Frequently Asked Questions

Why is my sliding log using far more memory than limit × 8 bytes?

Because a Redis sorted set is a hash table plus a skiplist, not a packed array of doubles. Each member carries a member string, an 8-byte score, a dictionary entry, and skiplist node pointers — typically 64–100 bytes per request on a 64-bit build. Measure with MEMORY USAGE rather than assuming the doubles-only figure.

Does capping the log break exact rate limiting?

Not for the deny decision. If you cap at or just above the limit, the cardinality is still exact in the region that decides a 429. What you lose is the complete record above the cap, so do not cap a log you rely on for billing reconciliation — only cap when the log is purely an enforcement primitive.

What maxmemory-policy should a limiter Redis use?

Use noeviction or volatile-ttl, never allkeys-lru. Under allkeys-lru Redis can evict a live limiter key during memory pressure, resetting that client's quota to zero and removing the limit entirely. Failing loudly on a full instance is safer than silently un-limiting traffic.

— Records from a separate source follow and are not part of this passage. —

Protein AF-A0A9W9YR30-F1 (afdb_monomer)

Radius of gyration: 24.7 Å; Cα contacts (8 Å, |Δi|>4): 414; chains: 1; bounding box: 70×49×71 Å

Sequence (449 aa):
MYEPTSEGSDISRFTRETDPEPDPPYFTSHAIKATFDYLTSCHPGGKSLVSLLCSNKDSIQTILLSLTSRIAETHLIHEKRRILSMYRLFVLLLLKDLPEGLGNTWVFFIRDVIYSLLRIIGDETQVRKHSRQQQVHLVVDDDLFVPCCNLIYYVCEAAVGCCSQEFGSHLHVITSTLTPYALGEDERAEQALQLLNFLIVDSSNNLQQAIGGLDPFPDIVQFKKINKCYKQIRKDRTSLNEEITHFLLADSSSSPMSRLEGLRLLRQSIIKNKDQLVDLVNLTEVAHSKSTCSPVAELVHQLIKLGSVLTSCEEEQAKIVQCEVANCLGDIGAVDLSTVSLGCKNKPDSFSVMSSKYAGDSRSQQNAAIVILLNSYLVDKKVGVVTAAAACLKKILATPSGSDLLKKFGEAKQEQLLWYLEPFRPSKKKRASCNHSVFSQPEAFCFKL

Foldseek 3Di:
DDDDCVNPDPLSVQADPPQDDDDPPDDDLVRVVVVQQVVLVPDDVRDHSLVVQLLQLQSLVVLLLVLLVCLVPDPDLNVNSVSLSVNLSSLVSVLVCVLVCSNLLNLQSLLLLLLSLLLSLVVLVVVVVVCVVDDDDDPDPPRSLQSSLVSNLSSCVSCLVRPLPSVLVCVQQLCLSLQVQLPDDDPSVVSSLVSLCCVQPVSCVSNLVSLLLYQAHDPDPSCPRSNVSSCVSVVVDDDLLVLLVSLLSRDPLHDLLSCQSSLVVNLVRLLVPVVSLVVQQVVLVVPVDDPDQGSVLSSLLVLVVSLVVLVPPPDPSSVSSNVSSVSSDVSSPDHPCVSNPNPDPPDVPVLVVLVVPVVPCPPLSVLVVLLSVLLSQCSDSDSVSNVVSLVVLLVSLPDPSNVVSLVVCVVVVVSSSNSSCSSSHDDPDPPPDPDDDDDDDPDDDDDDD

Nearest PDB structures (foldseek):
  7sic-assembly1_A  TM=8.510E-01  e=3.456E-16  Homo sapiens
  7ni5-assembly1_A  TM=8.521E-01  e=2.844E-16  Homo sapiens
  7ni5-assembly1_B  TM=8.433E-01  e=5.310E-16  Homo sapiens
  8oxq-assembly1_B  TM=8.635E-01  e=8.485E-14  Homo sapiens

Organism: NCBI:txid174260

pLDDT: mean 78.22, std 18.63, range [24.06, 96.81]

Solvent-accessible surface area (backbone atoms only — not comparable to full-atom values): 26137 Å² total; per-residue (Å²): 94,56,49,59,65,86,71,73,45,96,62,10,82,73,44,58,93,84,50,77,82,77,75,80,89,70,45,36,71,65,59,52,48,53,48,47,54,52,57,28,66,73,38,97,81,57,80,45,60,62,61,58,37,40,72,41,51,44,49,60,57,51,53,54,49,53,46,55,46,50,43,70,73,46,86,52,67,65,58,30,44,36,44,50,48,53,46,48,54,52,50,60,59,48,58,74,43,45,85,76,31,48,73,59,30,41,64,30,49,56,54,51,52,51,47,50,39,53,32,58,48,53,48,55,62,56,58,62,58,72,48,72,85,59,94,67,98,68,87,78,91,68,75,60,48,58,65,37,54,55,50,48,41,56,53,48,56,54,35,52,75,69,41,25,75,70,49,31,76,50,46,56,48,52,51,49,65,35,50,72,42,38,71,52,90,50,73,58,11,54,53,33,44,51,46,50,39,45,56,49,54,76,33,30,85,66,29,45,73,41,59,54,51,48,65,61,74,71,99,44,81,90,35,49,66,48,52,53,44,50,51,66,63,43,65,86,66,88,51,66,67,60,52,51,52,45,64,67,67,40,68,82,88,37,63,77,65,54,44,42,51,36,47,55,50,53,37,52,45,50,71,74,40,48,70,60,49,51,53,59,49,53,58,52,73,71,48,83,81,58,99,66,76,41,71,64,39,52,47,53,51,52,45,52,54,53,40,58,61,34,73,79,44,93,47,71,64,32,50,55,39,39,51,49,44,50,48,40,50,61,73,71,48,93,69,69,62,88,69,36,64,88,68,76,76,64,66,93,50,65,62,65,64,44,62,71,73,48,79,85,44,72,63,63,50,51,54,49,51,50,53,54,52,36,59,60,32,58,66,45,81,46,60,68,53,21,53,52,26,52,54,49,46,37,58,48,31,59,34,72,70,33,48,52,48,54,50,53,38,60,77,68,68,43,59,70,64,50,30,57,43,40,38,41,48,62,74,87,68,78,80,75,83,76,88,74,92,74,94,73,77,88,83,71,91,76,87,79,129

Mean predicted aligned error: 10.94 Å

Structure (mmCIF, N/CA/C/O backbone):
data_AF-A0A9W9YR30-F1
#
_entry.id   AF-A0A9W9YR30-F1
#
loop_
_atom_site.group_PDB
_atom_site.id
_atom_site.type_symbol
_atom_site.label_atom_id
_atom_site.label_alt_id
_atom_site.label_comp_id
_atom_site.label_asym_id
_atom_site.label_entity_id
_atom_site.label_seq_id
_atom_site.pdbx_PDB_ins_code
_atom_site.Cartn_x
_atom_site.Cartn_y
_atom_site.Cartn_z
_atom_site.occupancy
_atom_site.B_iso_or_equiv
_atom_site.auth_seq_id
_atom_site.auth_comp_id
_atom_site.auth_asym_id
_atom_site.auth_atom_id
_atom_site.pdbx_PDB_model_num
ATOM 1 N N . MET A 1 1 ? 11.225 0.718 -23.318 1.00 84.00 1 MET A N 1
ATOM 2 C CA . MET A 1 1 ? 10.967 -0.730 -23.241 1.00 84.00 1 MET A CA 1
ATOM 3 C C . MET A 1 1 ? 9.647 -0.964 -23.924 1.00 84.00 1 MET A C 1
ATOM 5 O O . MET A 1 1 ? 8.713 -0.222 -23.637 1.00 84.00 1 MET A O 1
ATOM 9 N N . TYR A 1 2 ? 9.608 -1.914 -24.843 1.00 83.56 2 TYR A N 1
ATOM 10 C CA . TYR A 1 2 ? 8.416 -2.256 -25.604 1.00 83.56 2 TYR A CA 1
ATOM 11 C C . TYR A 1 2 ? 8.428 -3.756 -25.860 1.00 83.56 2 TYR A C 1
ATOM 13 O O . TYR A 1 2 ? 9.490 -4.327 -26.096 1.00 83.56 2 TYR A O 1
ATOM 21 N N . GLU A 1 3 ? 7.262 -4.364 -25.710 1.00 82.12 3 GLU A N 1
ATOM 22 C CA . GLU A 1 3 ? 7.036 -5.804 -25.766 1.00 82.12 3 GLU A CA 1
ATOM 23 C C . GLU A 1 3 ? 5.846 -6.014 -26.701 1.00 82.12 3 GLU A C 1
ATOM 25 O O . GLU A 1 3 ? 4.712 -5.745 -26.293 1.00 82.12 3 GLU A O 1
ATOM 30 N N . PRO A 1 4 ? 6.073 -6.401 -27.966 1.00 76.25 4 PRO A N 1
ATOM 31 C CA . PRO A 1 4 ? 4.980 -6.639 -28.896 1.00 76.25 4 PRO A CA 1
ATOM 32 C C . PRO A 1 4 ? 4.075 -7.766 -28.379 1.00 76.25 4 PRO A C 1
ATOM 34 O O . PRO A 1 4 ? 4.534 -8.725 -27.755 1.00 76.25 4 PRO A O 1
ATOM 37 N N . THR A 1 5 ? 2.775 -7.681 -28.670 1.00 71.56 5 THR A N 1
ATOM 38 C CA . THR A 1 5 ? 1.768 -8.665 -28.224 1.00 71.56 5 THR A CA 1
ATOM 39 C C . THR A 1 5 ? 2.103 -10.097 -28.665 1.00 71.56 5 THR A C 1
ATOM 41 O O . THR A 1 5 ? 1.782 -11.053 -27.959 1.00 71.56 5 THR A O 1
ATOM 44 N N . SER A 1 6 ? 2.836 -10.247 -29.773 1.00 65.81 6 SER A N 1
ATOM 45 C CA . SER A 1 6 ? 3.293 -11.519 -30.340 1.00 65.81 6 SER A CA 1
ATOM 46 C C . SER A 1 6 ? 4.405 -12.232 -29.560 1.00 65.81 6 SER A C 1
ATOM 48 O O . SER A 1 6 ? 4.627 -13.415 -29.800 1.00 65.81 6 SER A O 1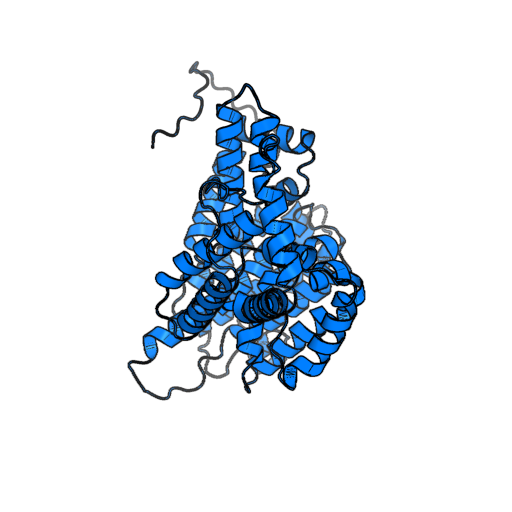
ATOM 50 N N . GLU A 1 7 ? 5.130 -11.555 -28.660 1.00 65.62 7 GLU A N 1
ATOM 51 C CA . GLU A 1 7 ? 6.287 -12.147 -27.959 1.00 65.62 7 GLU A CA 1
ATOM 52 C C . GLU A 1 7 ? 5.904 -13.098 -26.809 1.00 65.62 7 GLU A C 1
ATOM 54 O O . GLU A 1 7 ? 6.762 -13.813 -26.295 1.00 65.62 7 GLU A O 1
ATOM 59 N N . GLY A 1 8 ? 4.625 -13.153 -26.411 1.00 64.12 8 GLY A N 1
ATOM 60 C CA . GLY A 1 8 ? 4.134 -14.074 -25.373 1.00 64.12 8 GLY A CA 1
ATOM 61 C C . GLY A 1 8 ? 4.792 -13.902 -23.992 1.00 64.12 8 GLY A C 1
ATOM 62 O O . GLY A 1 8 ? 4.739 -14.814 -23.167 1.00 64.12 8 GLY A O 1
ATOM 63 N N . SER A 1 9 ? 5.441 -12.764 -23.735 1.00 74.25 9 SER A N 1
ATOM 64 C CA . SER A 1 9 ? 6.105 -12.465 -22.469 1.00 74.25 9 SER A CA 1
ATOM 65 C C . SER A 1 9 ? 5.094 -12.081 -21.375 1.00 74.25 9 SER A C 1
ATOM 67 O O . SER A 1 9 ? 3.978 -11.647 -21.650 1.00 74.25 9 SER A O 1
ATOM 69 N N . ASP A 1 10 ? 5.481 -12.171 -20.094 1.00 78.88 10 ASP A N 1
ATOM 70 C CA . ASP A 1 10 ? 4.619 -11.741 -18.967 1.00 78.88 10 ASP A CA 1
ATOM 71 C C . ASP A 1 10 ? 4.173 -10.268 -19.069 1.00 78.88 10 ASP A C 1
ATOM 73 O O . ASP A 1 10 ? 3.177 -9.872 -18.464 1.00 78.88 10 ASP A O 1
ATOM 77 N N . ILE A 1 11 ? 4.916 -9.454 -19.823 1.00 81.12 11 ILE A N 1
ATOM 78 C CA . ILE A 1 11 ? 4.676 -8.021 -19.995 1.00 81.12 11 ILE A CA 1
ATOM 79 C C . ILE A 1 11 ? 3.855 -7.746 -21.264 1.00 81.12 11 ILE A C 1
ATOM 81 O O . ILE A 1 11 ? 3.087 -6.784 -21.280 1.00 81.12 11 ILE A O 1
ATOM 85 N N . SER A 1 12 ? 3.951 -8.591 -22.300 1.00 81.56 12 SER A N 1
ATOM 86 C CA . SER A 1 12 ? 3.244 -8.381 -23.571 1.00 81.56 12 SER A CA 1
ATOM 87 C C . SER A 1 12 ? 1.721 -8.373 -23.407 1.00 81.56 12 SER A C 1
ATOM 89 O O . SER A 1 12 ? 1.045 -7.622 -24.103 1.00 81.56 12 SER A O 1
ATOM 91 N N . ARG A 1 13 ? 1.180 -9.102 -22.418 1.00 83.62 13 ARG A N 1
ATOM 92 C CA . ARG A 1 13 ? -0.258 -9.084 -22.067 1.00 83.62 13 ARG A CA 1
ATOM 93 C C . ARG A 1 13 ? -0.787 -7.726 -21.597 1.00 83.62 13 ARG A C 1
ATOM 95 O O . ARG A 1 13 ? -1.995 -7.536 -21.552 1.00 83.62 13 ARG A O 1
ATOM 102 N N . PHE A 1 14 ? 0.096 -6.803 -21.212 1.00 84.06 14 PHE A N 1
ATOM 103 C CA . PHE A 1 14 ? -0.272 -5.443 -20.810 1.00 84.06 14 PHE A CA 1
ATOM 104 C C . PHE A 1 14 ? -0.011 -4.410 -21.912 1.00 84.06 14 PHE A C 1
ATOM 106 O O . PHE A 1 14 ? -0.243 -3.224 -21.695 1.00 84.06 14 PHE A O 1
ATOM 113 N N . THR A 1 15 ? 0.473 -4.838 -23.080 1.00 83.12 15 THR A N 1
ATOM 114 C CA . THR A 1 15 ? 0.628 -3.983 -24.262 1.00 83.12 15 THR A CA 1
ATOM 115 C C . THR A 1 15 ? -0.600 -4.154 -25.147 1.00 83.12 15 THR A C 1
ATOM 117 O O . THR A 1 15 ? -1.060 -5.275 -25.356 1.00 83.12 15 THR A O 1
ATOM 120 N N . ARG A 1 16 ? -1.156 -3.054 -25.667 1.00 82.12 16 ARG A N 1
ATOM 121 C CA . ARG A 1 16 ? -2.293 -3.121 -26.597 1.00 82.12 16 ARG A CA 1
ATOM 122 C C . ARG A 1 16 ? -1.806 -3.054 -28.040 1.00 82.12 16 ARG A C 1
ATOM 124 O O . ARG A 1 16 ? -0.858 -2.338 -28.339 1.00 82.12 16 ARG A O 1
ATOM 131 N N . GLU A 1 17 ? -2.513 -3.719 -28.951 1.00 77.25 17 GLU A N 1
ATOM 132 C CA . GLU A 1 17 ? -2.244 -3.622 -30.399 1.00 77.25 17 GLU A CA 1
ATOM 133 C C . GLU A 1 17 ? -2.428 -2.196 -30.938 1.00 77.25 17 GLU A C 1
ATOM 135 O O . GLU A 1 17 ? -1.817 -1.813 -31.928 1.00 77.25 17 GLU A O 1
ATOM 140 N N . THR A 1 18 ? -3.252 -1.392 -30.263 1.00 80.50 18 THR A N 1
ATOM 141 C CA . THR A 1 18 ? -3.479 0.022 -30.585 1.00 80.50 18 THR A CA 1
ATOM 142 C C . THR A 1 18 ? -2.369 0.948 -30.092 1.00 80.50 18 THR A C 1
ATOM 144 O O . THR A 1 18 ? -2.427 2.148 -30.357 1.00 80.50 18 THR A O 1
ATOM 147 N N . ASP A 1 19 ? -1.412 0.443 -29.308 1.00 82.62 19 ASP A N 1
ATOM 148 C CA . ASP A 1 19 ? -0.330 1.277 -28.799 1.00 82.62 19 ASP A CA 1
ATOM 149 C C . ASP A 1 19 ? 0.600 1.662 -29.945 1.00 82.62 19 ASP A C 1
ATOM 151 O O . ASP A 1 19 ? 0.989 0.789 -30.724 1.00 82.62 19 ASP A O 1
ATOM 155 N N . PRO A 1 20 ? 0.990 2.948 -30.057 1.00 85.94 20 PRO A N 1
ATOM 156 C CA . PRO A 1 20 ? 1.979 3.337 -31.050 1.00 85.94 20 PRO A CA 1
ATOM 157 C C . PRO A 1 20 ? 3.270 2.548 -30.815 1.00 85.94 20 PRO A C 1
ATOM 159 O O . PRO A 1 20 ? 3.507 2.031 -29.722 1.00 85.94 20 PRO A O 1
ATOM 162 N N . GLU A 1 21 ? 4.137 2.466 -31.813 1.00 84.19 21 GLU A N 1
ATOM 163 C CA . GLU A 1 21 ? 5.502 1.981 -31.609 1.00 84.19 21 GLU A CA 1
ATOM 164 C C . GLU A 1 21 ? 6.324 3.093 -30.924 1.00 84.19 21 GLU A C 1
ATOM 166 O O . GLU A 1 21 ? 6.080 4.275 -31.176 1.00 84.19 21 GLU A O 1
ATOM 171 N N . PRO A 1 22 ? 7.215 2.793 -29.961 1.00 85.31 22 PRO A N 1
ATOM 172 C CA . PRO A 1 22 ? 8.100 3.808 -29.385 1.00 85.31 22 PRO A CA 1
ATOM 173 C C . PRO A 1 22 ? 9.118 4.314 -30.406 1.00 85.31 22 PRO A C 1
ATOM 175 O O . PRO A 1 22 ? 9.589 3.554 -31.250 1.00 85.31 22 PRO A O 1
ATOM 178 N N . ASP A 1 23 ? 9.557 5.559 -30.233 1.00 82.31 23 ASP A N 1
ATOM 179 C CA . ASP A 1 23 ? 10.699 6.078 -30.979 1.00 82.31 23 ASP A CA 1
ATOM 180 C C . ASP A 1 23 ? 11.957 5.235 -30.679 1.00 82.31 23 ASP A C 1
ATOM 182 O O . ASP A 1 23 ? 12.305 5.033 -29.506 1.00 82.31 23 ASP A O 1
ATOM 186 N N . PRO A 1 24 ? 12.659 4.719 -31.705 1.00 84.19 24 PRO A N 1
ATOM 187 C CA . PRO A 1 24 ? 13.913 4.006 -31.509 1.00 84.19 24 PRO A CA 1
ATOM 188 C C . PRO A 1 24 ? 14.993 4.891 -30.850 1.00 84.19 24 PRO A C 1
ATOM 190 O O . PRO A 1 24 ? 15.082 6.082 -31.151 1.00 84.19 24 PRO A O 1
ATOM 193 N N . PRO A 1 25 ? 15.880 4.321 -30.010 1.00 85.62 25 PRO A N 1
ATOM 194 C CA . PRO A 1 25 ? 16.007 2.897 -29.715 1.00 85.62 25 PRO A CA 1
ATOM 195 C C . PRO A 1 25 ? 15.057 2.422 -28.605 1.00 85.62 25 PRO A C 1
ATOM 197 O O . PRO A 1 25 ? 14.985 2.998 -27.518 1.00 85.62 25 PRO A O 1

When should I drop the log for the sliding-window approximation?

When you have high per-key limits times high key cardinality and the route is not billing- or compliance-critical. The two-counter weighted approximation is O(1) per key and accurate to within a few percent for steady traffic, so it scales to millions of keys at a flat memory cost the log cannot match.